* [REQUIREMENT]: Could you write out the lines below exactly, beginning with the first and finishing with the one that contains "ATOM 17 C C"?

-*-

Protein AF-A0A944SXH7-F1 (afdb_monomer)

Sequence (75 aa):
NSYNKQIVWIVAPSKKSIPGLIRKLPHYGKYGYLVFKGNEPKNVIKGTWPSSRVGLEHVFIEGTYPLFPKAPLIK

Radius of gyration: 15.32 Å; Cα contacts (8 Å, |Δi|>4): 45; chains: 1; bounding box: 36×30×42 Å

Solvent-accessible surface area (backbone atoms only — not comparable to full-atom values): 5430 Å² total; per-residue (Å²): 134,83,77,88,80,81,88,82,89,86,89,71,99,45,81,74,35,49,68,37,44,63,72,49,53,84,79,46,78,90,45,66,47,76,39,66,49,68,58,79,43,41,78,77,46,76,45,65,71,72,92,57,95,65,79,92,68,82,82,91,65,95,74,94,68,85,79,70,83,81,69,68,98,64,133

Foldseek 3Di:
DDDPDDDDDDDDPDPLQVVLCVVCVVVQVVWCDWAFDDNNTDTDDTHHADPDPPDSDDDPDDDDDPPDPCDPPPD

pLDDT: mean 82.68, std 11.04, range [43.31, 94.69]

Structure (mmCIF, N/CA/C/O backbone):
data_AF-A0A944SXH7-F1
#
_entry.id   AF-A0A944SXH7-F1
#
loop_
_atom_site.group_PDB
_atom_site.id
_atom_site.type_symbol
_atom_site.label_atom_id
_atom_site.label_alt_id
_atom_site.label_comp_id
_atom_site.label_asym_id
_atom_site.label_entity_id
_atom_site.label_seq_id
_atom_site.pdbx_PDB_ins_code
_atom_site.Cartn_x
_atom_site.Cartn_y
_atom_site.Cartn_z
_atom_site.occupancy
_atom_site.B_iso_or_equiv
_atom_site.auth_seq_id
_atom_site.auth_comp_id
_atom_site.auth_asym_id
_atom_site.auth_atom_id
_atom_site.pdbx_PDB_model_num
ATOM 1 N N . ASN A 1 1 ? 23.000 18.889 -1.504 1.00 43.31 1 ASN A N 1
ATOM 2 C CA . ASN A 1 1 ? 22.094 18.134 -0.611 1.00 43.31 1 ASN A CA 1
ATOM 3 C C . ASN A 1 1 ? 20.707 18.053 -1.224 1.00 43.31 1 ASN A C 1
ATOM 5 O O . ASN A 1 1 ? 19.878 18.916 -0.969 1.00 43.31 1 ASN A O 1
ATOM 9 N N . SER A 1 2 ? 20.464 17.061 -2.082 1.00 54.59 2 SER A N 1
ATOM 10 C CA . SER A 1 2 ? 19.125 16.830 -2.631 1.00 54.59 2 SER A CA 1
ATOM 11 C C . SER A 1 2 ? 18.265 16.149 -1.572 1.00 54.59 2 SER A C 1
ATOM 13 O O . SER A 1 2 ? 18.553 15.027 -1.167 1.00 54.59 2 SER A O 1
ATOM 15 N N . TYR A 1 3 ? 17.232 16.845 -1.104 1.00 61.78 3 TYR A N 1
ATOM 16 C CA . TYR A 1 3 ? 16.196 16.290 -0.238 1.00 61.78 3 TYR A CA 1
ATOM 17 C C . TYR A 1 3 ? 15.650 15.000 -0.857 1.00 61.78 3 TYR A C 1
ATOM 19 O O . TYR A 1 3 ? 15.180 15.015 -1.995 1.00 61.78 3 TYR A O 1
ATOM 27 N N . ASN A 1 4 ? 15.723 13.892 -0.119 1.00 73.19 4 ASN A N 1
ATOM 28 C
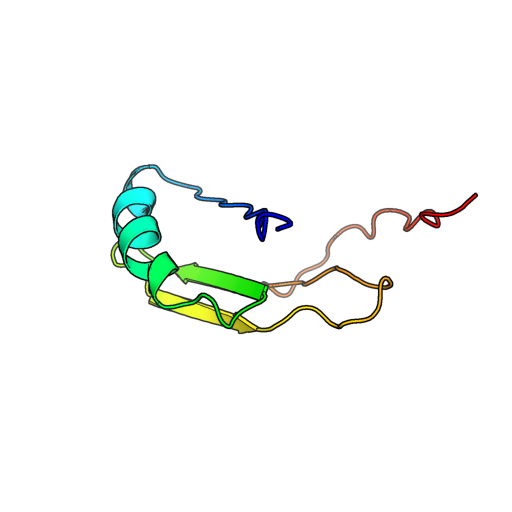 CA . ASN A 1 4 ? 15.174 12.611 -0.547 1.00 73.19 4 ASN A CA 1
ATOM 29 C C . ASN A 1 4 ?
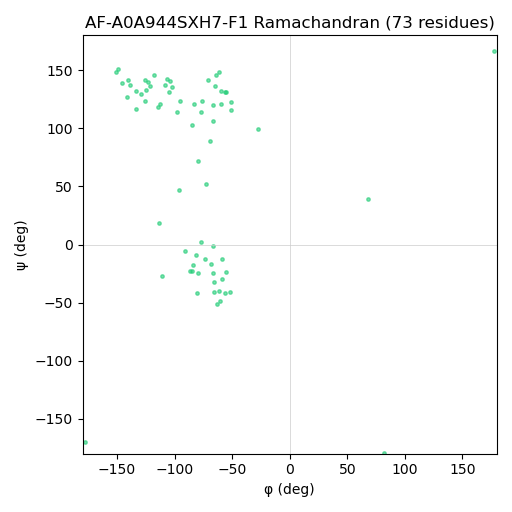 13.638 12.720 -0.532 1.00 73.19 4 ASN A C 1
ATOM 31 O O . ASN A 1 4 ? 12.998 12.528 0.500 1.00 73.19 4 ASN A O 1
ATOM 35 N N . LYS A 1 5 ? 13.052 13.156 -1.651 1.00 76.56 5 LYS A N 1
ATOM 36 C CA . LYS A 1 5 ? 11.604 13.336 -1.797 1.00 76.56 5 LYS A CA 1
ATOM 37 C C . LYS A 1 5 ? 10.974 11.992 -2.137 1.00 76.56 5 LYS A C 1
ATOM 39 O O . LYS A 1 5 ? 11.300 11.393 -3.157 1.00 76.56 5 LYS A O 1
ATOM 44 N N . GLN A 1 6 ? 10.053 11.547 -1.291 1.00 79.62 6 GLN A N 1
ATOM 45 C CA . GLN A 1 6 ? 9.242 10.357 -1.521 1.00 79.62 6 GLN A CA 1
A
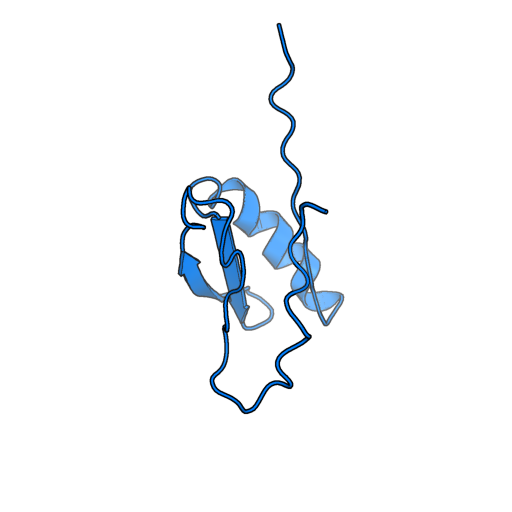TOM 46 C C . GLN A 1 6 ? 7.806 10.779 -1.827 1.00 79.62 6 GLN A C 1
ATOM 48 O O . GLN A 1 6 ? 7.263 11.669 -1.174 1.00 79.62 6 GLN A O 1
ATOM 53 N N . ILE A 1 7 ? 7.198 10.141 -2.824 1.00 84.94 7 ILE A N 1
ATOM 54 C CA . ILE A 1 7 ? 5.773 10.280 -3.132 1.00 84.94 7 ILE A CA 1
ATOM 55 C C . ILE A 1 7 ? 5.084 9.007 -2.656 1.00 84.94 7 ILE A C 1
ATOM 57 O O . ILE A 1 7 ? 5.540 7.904 -2.958 1.00 84.94 7 ILE A O 1
ATOM 61 N N . VAL A 1 8 ? 3.985 9.161 -1.922 1.00 86.75 8 VAL A N 1
ATOM 62 C CA . VAL A 1 8 ? 3.169 8.047 -1.436 1.00 86.75 8 VAL A CA 1
ATOM 63 C C . VAL A 1 8 ? 1.718 8.310 -1.805 1.00 86.75 8 VAL A C 1
ATOM 65 O O . VAL A 1 8 ? 1.178 9.373 -1.508 1.00 86.75 8 VAL A O 1
ATOM 68 N N . TRP A 1 9 ? 1.082 7.319 -2.423 1.00 89.44 9 TRP A N 1
ATOM 69 C CA . TRP A 1 9 ? -0.357 7.310 -2.665 1.00 89.44 9 TRP A CA 1
ATOM 70 C C . TRP A 1 9 ? -1.039 6.532 -1.542 1.00 89.44 9 TRP A C 1
ATOM 72 O O . TRP A 1 9 ? -0.703 5.374 -1.295 1.00 89.44 9 TRP A O 1
ATOM 82 N N . ILE A 1 10 ? -1.993 7.162 -0.854 1.00 89.56 10 ILE A N 1
ATOM 83 C CA . ILE A 1 10 ? -2.784 6.519 0.200 1.00 89.56 10 ILE A CA 1
ATOM 84 C C . ILE A 1 10 ? -4.233 6.457 -0.266 1.00 89.56 10 ILE A C 1
ATOM 86 O O . ILE A 1 10 ? -4.868 7.486 -0.478 1.00 89.56 10 ILE A O 1
ATOM 90 N N . VAL A 1 11 ? -4.758 5.240 -0.390 1.00 90.12 11 VAL A N 1
ATOM 91 C CA . VAL A 1 11 ? -6.156 4.986 -0.746 1.00 90.12 11 VAL A CA 1
ATOM 92 C C . VAL A 1 11 ? -6.849 4.363 0.460 1.00 90.12 11 VAL A C 1
ATOM 94 O O . VAL A 1 11 ? -6.433 3.316 0.953 1.00 90.12 11 VAL A O 1
ATOM 97 N N . ALA A 1 12 ? -7.898 5.016 0.956 1.00 89.56 12 ALA A N 1
ATOM 98 C CA . ALA A 1 12 ? -8.687 4.544 2.087 1.00 89.56 12 ALA A CA 1
ATOM 99 C C . ALA A 1 12 ? -10.184 4.673 1.759 1.00 89.56 12 ALA A C 1
ATOM 101 O O . ALA A 1 12 ? -10.663 5.794 1.592 1.00 89.56 12 ALA A O 1
ATOM 102 N N . PRO A 1 13 ? -10.946 3.565 1.695 1.00 84.88 13 PRO A N 1
ATOM 103 C CA . PRO A 1 13 ? -12.368 3.612 1.344 1.00 84.88 13 PRO A CA 1
ATOM 104 C C . PRO A 1 13 ? -13.251 4.171 2.473 1.00 84.88 13 PRO A C 1
ATOM 106 O O . PRO A 1 13 ? -14.421 4.465 2.255 1.00 84.88 13 PRO A O 1
ATOM 109 N N . SER A 1 14 ? -12.720 4.305 3.695 1.00 85.81 14 SER A N 1
ATOM 110 C CA . SER A 1 14 ? -13.456 4.796 4.861 1.00 85.81 14 SER A CA 1
ATOM 111 C C . SER A 1 14 ? -12.591 5.703 5.728 1.00 85.81 14 SER A C 1
ATOM 113 O O . SER A 1 14 ? -11.429 5.409 6.000 1.00 85.81 14 SER A O 1
ATOM 115 N N . LYS A 1 15 ? -13.187 6.772 6.268 1.00 88.94 15 LYS A N 1
ATOM 116 C CA . LYS A 1 15 ? -12.518 7.666 7.229 1.00 88.94 15 LYS A CA 1
ATOM 117 C C . LYS A 1 15 ? -12.054 6.923 8.490 1.00 88.94 15 LYS A C 1
ATOM 119 O O . LYS A 1 15 ? -11.033 7.282 9.067 1.00 88.94 15 LYS A O 1
ATOM 124 N N . LYS A 1 16 ? -12.760 5.856 8.889 1.00 88.62 16 LYS A N 1
ATOM 125 C CA . LYS A 1 16 ? -12.448 5.072 10.098 1.00 88.62 16 LYS A CA 1
ATOM 126 C C . LYS A 1 16 ? -11.116 4.316 10.005 1.00 88.62 16 LYS A C 1
ATOM 128 O O . LYS A 1 16 ? -10.521 4.042 11.041 1.00 88.62 16 LYS A O 1
ATOM 133 N N . SER A 1 17 ? -10.621 4.006 8.801 1.00 88.44 17 SER A N 1
ATOM 134 C CA . SER A 1 17 ? -9.347 3.287 8.633 1.00 88.44 17 SER A CA 1
ATOM 135 C C . SER A 1 17 ? -8.118 4.202 8.668 1.00 88.44 17 SER A C 1
ATOM 137 O O . SER A 1 17 ? -7.006 3.719 8.880 1.00 88.44 17 SER A O 1
ATOM 139 N N . ILE A 1 18 ? -8.294 5.516 8.483 1.00 89.19 18 ILE A N 1
ATOM 140 C CA . ILE A 1 18 ? -7.192 6.484 8.362 1.00 89.19 18 ILE A CA 1
ATOM 141 C C . ILE A 1 18 ? -6.302 6.530 9.619 1.00 89.19 18 ILE A C 1
ATOM 143 O O . ILE A 1 18 ? -5.085 6.403 9.464 1.00 89.19 18 ILE A O 1
ATOM 147 N N . PRO A 1 19 ? -6.835 6.639 10.857 1.00 89.94 19 PRO A N 1
ATOM 148 C CA . PRO A 1 19 ? -5.986 6.750 12.047 1.00 89.94 19 PRO A CA 1
ATOM 149 C C . PRO A 1 19 ? -5.079 5.531 12.248 1.00 89.94 19 PRO A C 1
ATOM 151 O O . PRO A 1 19 ? -3.903 5.659 12.589 1.00 89.94 19 PRO A O 1
ATOM 154 N N . GLY A 1 20 ? -5.609 4.333 11.992 1.00 88.62 20 GLY A N 1
ATOM 155 C CA . GLY A 1 20 ? -4.827 3.105 12.062 1.00 88.62 20 GLY A CA 1
ATOM 156 C C . GLY A 1 20 ? -3.738 3.048 10.990 1.00 88.62 20 GLY A C 1
ATOM 157 O O . GLY A 1 20 ? -2.623 2.614 11.280 1.00 88.62 20 GLY A O 1
ATOM 158 N N . LEU A 1 21 ? -4.052 3.486 9.763 1.00 89.62 21 LEU A N 1
ATOM 159 C CA . LEU A 1 21 ? -3.121 3.470 8.632 1.00 89.62 21 LEU A CA 1
ATOM 160 C C . LEU A 1 21 ? -1.926 4.378 8.916 1.00 89.62 21 LEU A C 1
ATOM 162 O O . LEU A 1 21 ? -0.787 3.918 8.860 1.00 89.62 21 LEU A O 1
ATOM 166 N N . ILE A 1 22 ? -2.186 5.628 9.312 1.00 88.94 22 ILE A N 1
ATOM 167 C CA . ILE A 1 22 ? -1.144 6.617 9.627 1.00 88.94 22 ILE A CA 1
ATOM 168 C C . ILE A 1 22 ? -0.198 6.091 10.710 1.00 88.94 22 ILE A C 1
ATOM 170 O O . ILE A 1 22 ? 1.014 6.220 10.572 1.00 88.94 22 ILE A O 1
ATOM 174 N N . ARG A 1 23 ? -0.722 5.431 11.751 1.00 90.69 23 ARG A N 1
ATOM 175 C CA . ARG A 1 23 ? 0.109 4.853 12.820 1.00 90.69 23 ARG A CA 1
ATOM 176 C C . ARG A 1 23 ? 1.007 3.710 12.334 1.00 90.69 23 ARG A C 1
ATOM 178 O O . ARG A 1 23 ? 2.087 3.512 12.877 1.00 90.69 23 ARG A O 1
ATOM 185 N N . LYS A 1 24 ? 0.570 2.925 11.344 1.00 89.75 24 LYS A N 1
ATOM 186 C CA . LYS A 1 24 ? 1.339 1.778 10.834 1.00 89.75 24 LYS A CA 1
ATOM 187 C C . LYS A 1 24 ? 2.427 2.202 9.848 1.00 89.75 24 LYS A C 1
ATOM 189 O O . LYS A 1 24 ? 3.525 1.661 9.928 1.00 89.75 24 LYS A O 1
ATOM 194 N N . LEU A 1 25 ? 2.147 3.144 8.946 1.00 89.88 25 LEU A N 1
ATOM 195 C CA . LEU A 1 25 ? 3.020 3.487 7.811 1.00 89.88 25 LEU A CA 1
ATOM 196 C C . LEU A 1 25 ? 4.494 3.783 8.160 1.00 89.88 25 LEU A C 1
ATOM 198 O O . LEU A 1 25 ? 5.348 3.255 7.444 1.00 89.88 25 LEU A O 1
ATOM 202 N N . PRO A 1 26 ? 4.837 4.508 9.248 1.00 89.56 26 PRO A N 1
ATOM 203 C CA . PRO A 1 26 ? 6.233 4.775 9.613 1.00 89.56 26 PRO A CA 1
ATOM 204 C C . PRO A 1 26 ? 7.098 3.516 9.771 1.00 89.56 26 PRO A C 1
ATOM 206 O O . PRO A 1 26 ? 8.311 3.569 9.597 1.00 89.56 26 PRO A O 1
ATOM 209 N N . HIS A 1 27 ? 6.484 2.363 10.052 1.00 89.75 27 HIS A N 1
ATOM 210 C CA . HIS A 1 27 ? 7.180 1.091 10.252 1.00 89.75 27 HIS A CA 1
ATOM 211 C C . HIS A 1 27 ? 7.341 0.250 8.972 1.00 89.75 27 HIS A C 1
ATOM 213 O O . HIS A 1 27 ? 7.984 -0.800 9.006 1.00 89.75 27 HIS A O 1
ATOM 219 N N . TYR A 1 28 ? 6.756 0.665 7.842 1.00 92.25 28 TYR A N 1
ATOM 220 C CA . TYR A 1 28 ? 6.715 -0.126 6.603 1.00 92.25 28 TYR A CA 1
ATOM 221 C C . TYR A 1 28 ? 7.522 0.482 5.444 1.00 92.25 28 TYR A C 1
ATOM 223 O O . TYR A 1 28 ? 7.345 0.064 4.302 1.00 92.25 28 TYR A O 1
ATOM 231 N N . GLY A 1 29 ? 8.460 1.394 5.717 1.00 87.62 29 GLY A N 1
ATOM 232 C CA . GLY A 1 29 ? 9.240 2.096 4.684 1.00 87.62 29 GLY A CA 1
ATOM 233 C C . GLY A 1 29 ? 10.072 1.212 3.738 1.00 87.62 29 GLY A C 1
ATOM 234 O O . GLY A 1 29 ? 10.530 1.692 2.709 1.00 87.62 29 GLY A O 1
ATOM 235 N N . LYS A 1 30 ? 10.253 -0.081 4.044 1.00 90.69 30 LYS A N 1
ATOM 236 C CA . LYS A 1 30 ? 10.962 -1.030 3.167 1.00 90.69 30 LYS A CA 1
ATOM 237 C C . LYS A 1 30 ? 10.119 -1.607 2.021 1.00 90.69 30 LYS A C 1
ATOM 239 O O . LYS A 1 30 ? 10.658 -2.335 1.195 1.00 90.69 30 LYS A O 1
ATOM 244 N N . TYR A 1 31 ? 8.807 -1.369 2.006 1.00 93.31 31 TYR A N 1
ATOM 245 C CA . TYR A 1 31 ? 7.890 -1.941 1.015 1.00 93.31 31 TYR A CA 1
ATOM 246 C C . TYR A 1 31 ? 7.447 -0.875 0.004 1.00 93.31 31 TYR A C 1
ATOM 248 O O . TYR A 1 31 ? 7.203 0.269 0.373 1.00 93.31 31 TYR A O 1
ATOM 256 N N . GLY A 1 32 ? 7.316 -1.264 -1.266 1.00 90.75 32 GLY A N 1
ATOM 257 C CA . GLY A 1 32 ? 6.834 -0.403 -2.353 1.00 90.75 32 GLY A CA 1
ATOM 258 C C . GLY A 1 32 ? 5.308 -0.342 -2.471 1.00 90.75 32 GLY A C 1
ATOM 259 O O . GLY A 1 32 ? 4.776 0.625 -3.010 1.00 90.75 32 GLY A O 1
ATOM 260 N N . TYR A 1
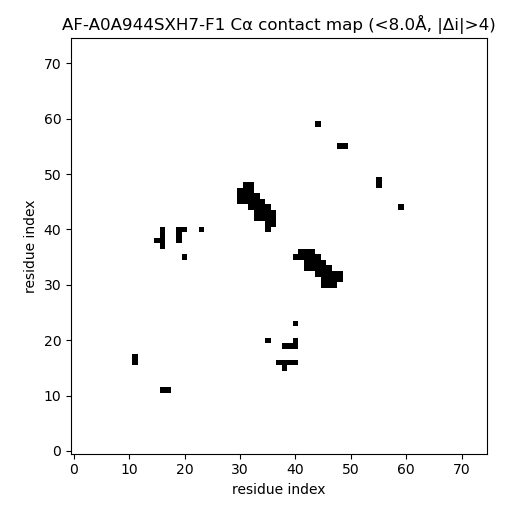 33 ? 4.596 -1.347 -1.955 1.00 93.25 33 TYR A N 1
ATOM 261 C CA . TYR A 1 33 ? 3.136 -1.350 -1.866 1.00 93.25 33 TYR A CA 1
ATOM 262 C C . TYR A 1 33 ? 2.651 -2.144 -0.649 1.00 93.25 33 TYR A C 1
ATOM 264 O O . TYR A 1 33 ? 3.313 -3.079 -0.184 1.00 93.25 33 TYR A O 1
ATOM 272 N N . LEU A 1 34 ? 1.486 -1.753 -0.124 1.00 94.25 34 LEU A N 1
ATOM 273 C CA . LEU A 1 34 ? 0.877 -2.294 1.091 1.00 94.25 34 LEU A CA 1
ATOM 274 C C . LEU A 1 34 ? -0.648 -2.314 0.949 1.00 94.25 34 LEU A C 1
ATOM 276 O O . LEU A 1 34 ? -1.235 -1.334 0.494 1.00 94.25 34 LEU A O 1
ATOM 280 N N . VAL A 1 35 ? -1.289 -3.384 1.417 1.00 93.38 35 VAL A N 1
ATOM 281 C CA . VAL A 1 35 ? -2.749 -3.466 1.559 1.00 93.38 35 VAL A CA 1
ATOM 282 C C . VAL A 1 35 ? -3.087 -3.824 2.993 1.00 93.38 35 VAL A C 1
ATOM 284 O O . VAL A 1 35 ? -2.524 -4.755 3.579 1.00 93.38 35 VAL A O 1
ATOM 287 N N . PHE A 1 36 ? -4.041 -3.087 3.550 1.00 92.38 36 PHE A N 1
ATOM 288 C CA . PHE A 1 36 ? -4.526 -3.286 4.903 1.00 92.38 36 PHE A CA 1
ATOM 289 C C . PHE A 1 36 ? -6.009 -3.650 4.904 1.00 92.38 36 PHE A C 1
ATOM 291 O O . PHE A 1 36 ? -6.779 -3.150 4.085 1.00 92.38 36 PHE A O 1
ATOM 298 N N . LYS A 1 37 ? -6.416 -4.496 5.852 1.00 91.12 37 LYS A N 1
ATOM 299 C CA . LYS A 1 37 ? -7.809 -4.906 6.054 1.00 91.12 37 LYS A CA 1
ATOM 300 C C . LYS A 1 37 ? -8.279 -4.555 7.467 1.00 91.12 37 LYS A C 1
ATOM 302 O O . LYS A 1 37 ? -7.578 -4.822 8.443 1.00 91.12 37 LYS A O 1
ATOM 307 N N . GLY A 1 38 ? -9.493 -4.014 7.561 1.00 86.06 38 GLY A N 1
ATOM 308 C CA . GLY A 1 38 ? -10.161 -3.694 8.826 1.00 86.06 38 GLY A CA 1
ATOM 309 C C . GLY A 1 38 ? -9.741 -2.362 9.459 1.00 86.06 38 GLY A C 1
ATOM 310 O O . GLY A 1 38 ? -8.917 -1.627 8.918 1.00 86.06 38 GLY A O 1
ATOM 311 N N . ASN A 1 39 ? -10.338 -2.060 10.618 1.00 80.19 39 ASN A N 1
A
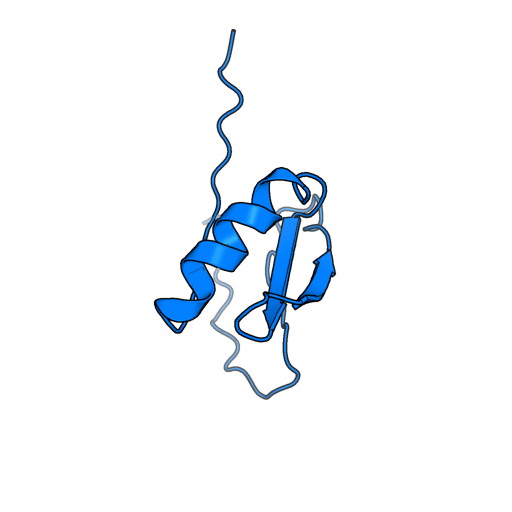TOM 312 C CA . ASN A 1 39 ? -10.132 -0.802 11.353 1.00 80.19 39 ASN A CA 1
ATOM 313 C C . ASN A 1 39 ? -8.829 -0.771 12.172 1.00 80.19 39 ASN A C 1
ATOM 315 O O . ASN A 1 39 ? -8.305 0.308 12.435 1.00 80.19 39 ASN A O 1
ATOM 319 N N . GLU A 1 40 ? -8.295 -1.934 12.561 1.00 75.56 40 GLU A N 1
ATOM 320 C CA . GLU A 1 40 ? -6.983 -2.089 13.211 1.00 75.56 40 GLU A CA 1
ATOM 321 C C . GLU A 1 40 ? -5.891 -2.451 12.185 1.00 75.56 40 GLU A C 1
ATOM 323 O O . GLU A 1 40 ? -5.123 -3.390 12.392 1.00 75.56 40 GLU A O 1
ATOM 328 N N . PRO A 1 41 ? -5.841 -1.725 11.054 1.00 84.25 41 PRO A N 1
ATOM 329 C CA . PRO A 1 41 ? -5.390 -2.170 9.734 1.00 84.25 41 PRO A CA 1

-*-

* [WRITTEN SOLUTION]:
Protein AF-A0A944SXH7-F1 (afdb_monomer)

Sequence (75 aa):
NSYNKQIVWIVAPSKKSIPGLIRKLPHYGKYGYLVFKGNEPKNVIKGTWPSSRVGLEHVFIEGTYPLFPKAPLIK

Radius of gyration: 15.32 Å; Cα contacts (8 Å, |Δi|>4): 45; chains: 1; bounding box: 36×30×42 Å

Solvent-accessible surface area (backbone atoms only — not comparable to full-atom values): 5430 Å² total; per-residue (Å²): 134,83,77,88,80,81,88,82,89,86,89,71,99,45,81,74,35,49,68,37,44,63,72,49,53,84,79,46,78,90,45,66,47,76,39,66,49,68,58,79,43,41,78,77,46,76,45,65,71,72,92,57,95,65,79,92,68,82,82,91,65,95,74,94,68,85,79,70,83,81,69,68,98,64,133

Foldseek 3Di:
DDDPDDDDDDDDPDPLQVVLCVVCVVVQVVWCDWAFDDNNTDTDDTHHADPDPPDSDDDPDDDDDPPDPCDPPPD

pLDDT: mean 82.68, std 11.04, range [43.31, 94.69]

Structure (mmCIF, N/CA/C/O backbone):
data_AF-A0A944SXH7-F1
#
_entry.id   AF-A0A944SXH7-F1
#
loop_
_atom_site.group_PDB
_atom_site.id
_atom_site.type_symbol
_atom_site.label_atom_id
_atom_site.label_alt_id
_atom_site.label_comp_id
_atom_site.label_asym_id
_atom_site.label_entity_id
_atom_site.label_seq_id
_atom_site.pdbx_PDB_ins_code
_atom_site.Cartn_x
_atom_site.Cartn_y
_atom_site.Cartn_z
_atom_site.occupancy
_atom_site.B_iso_or_equiv
_atom_site.auth_seq_id
_atom_site.auth_comp_id
_atom_site.auth_asym_id
_atom_site.auth_atom_id
_atom_site.pdbx_PDB_model_num
ATOM 1 N N . ASN A 1 1 ? 23.000 18.889 -1.504 1.00 43.31 1 ASN A N 1
ATOM 2 C CA . ASN A 1 1 ? 22.094 18.134 -0.611 1.00 43.31 1 ASN A CA 1
ATOM 3 C C . ASN A 1 1 ? 20.707 18.053 -1.224 1.00 43.31 1 ASN A C 1
ATOM 5 O O . ASN A 1 1 ? 19.878 18.916 -0.969 1.00 43.31 1 ASN A O 1
ATOM 9 N N . SER A 1 2 ? 20.464 17.061 -2.082 1.00 54.59 2 SER A N 1
ATOM 10 C CA . SER A 1 2 ? 19.125 16.830 -2.631 1.00 54.59 2 SER A CA 1
ATOM 11 C C . SER A 1 2 ? 18.265 16.149 -1.572 1.00 54.59 2 SER A C 1
ATOM 13 O O . SER A 1 2 ? 18.553 15.027 -1.167 1.00 54.59 2 SER A O 1
ATOM 15 N N . TYR A 1 3 ? 17.232 16.845 -1.104 1.00 61.78 3 TYR A N 1
ATOM 16 C CA . TYR A 1 3 ? 16.196 16.290 -0.238 1.00 61.78 3 TYR A CA 1
ATOM 17 C C . TYR A 1 3 ? 15.650 15.000 -0.857 1.00 61.78 3 TYR A C 1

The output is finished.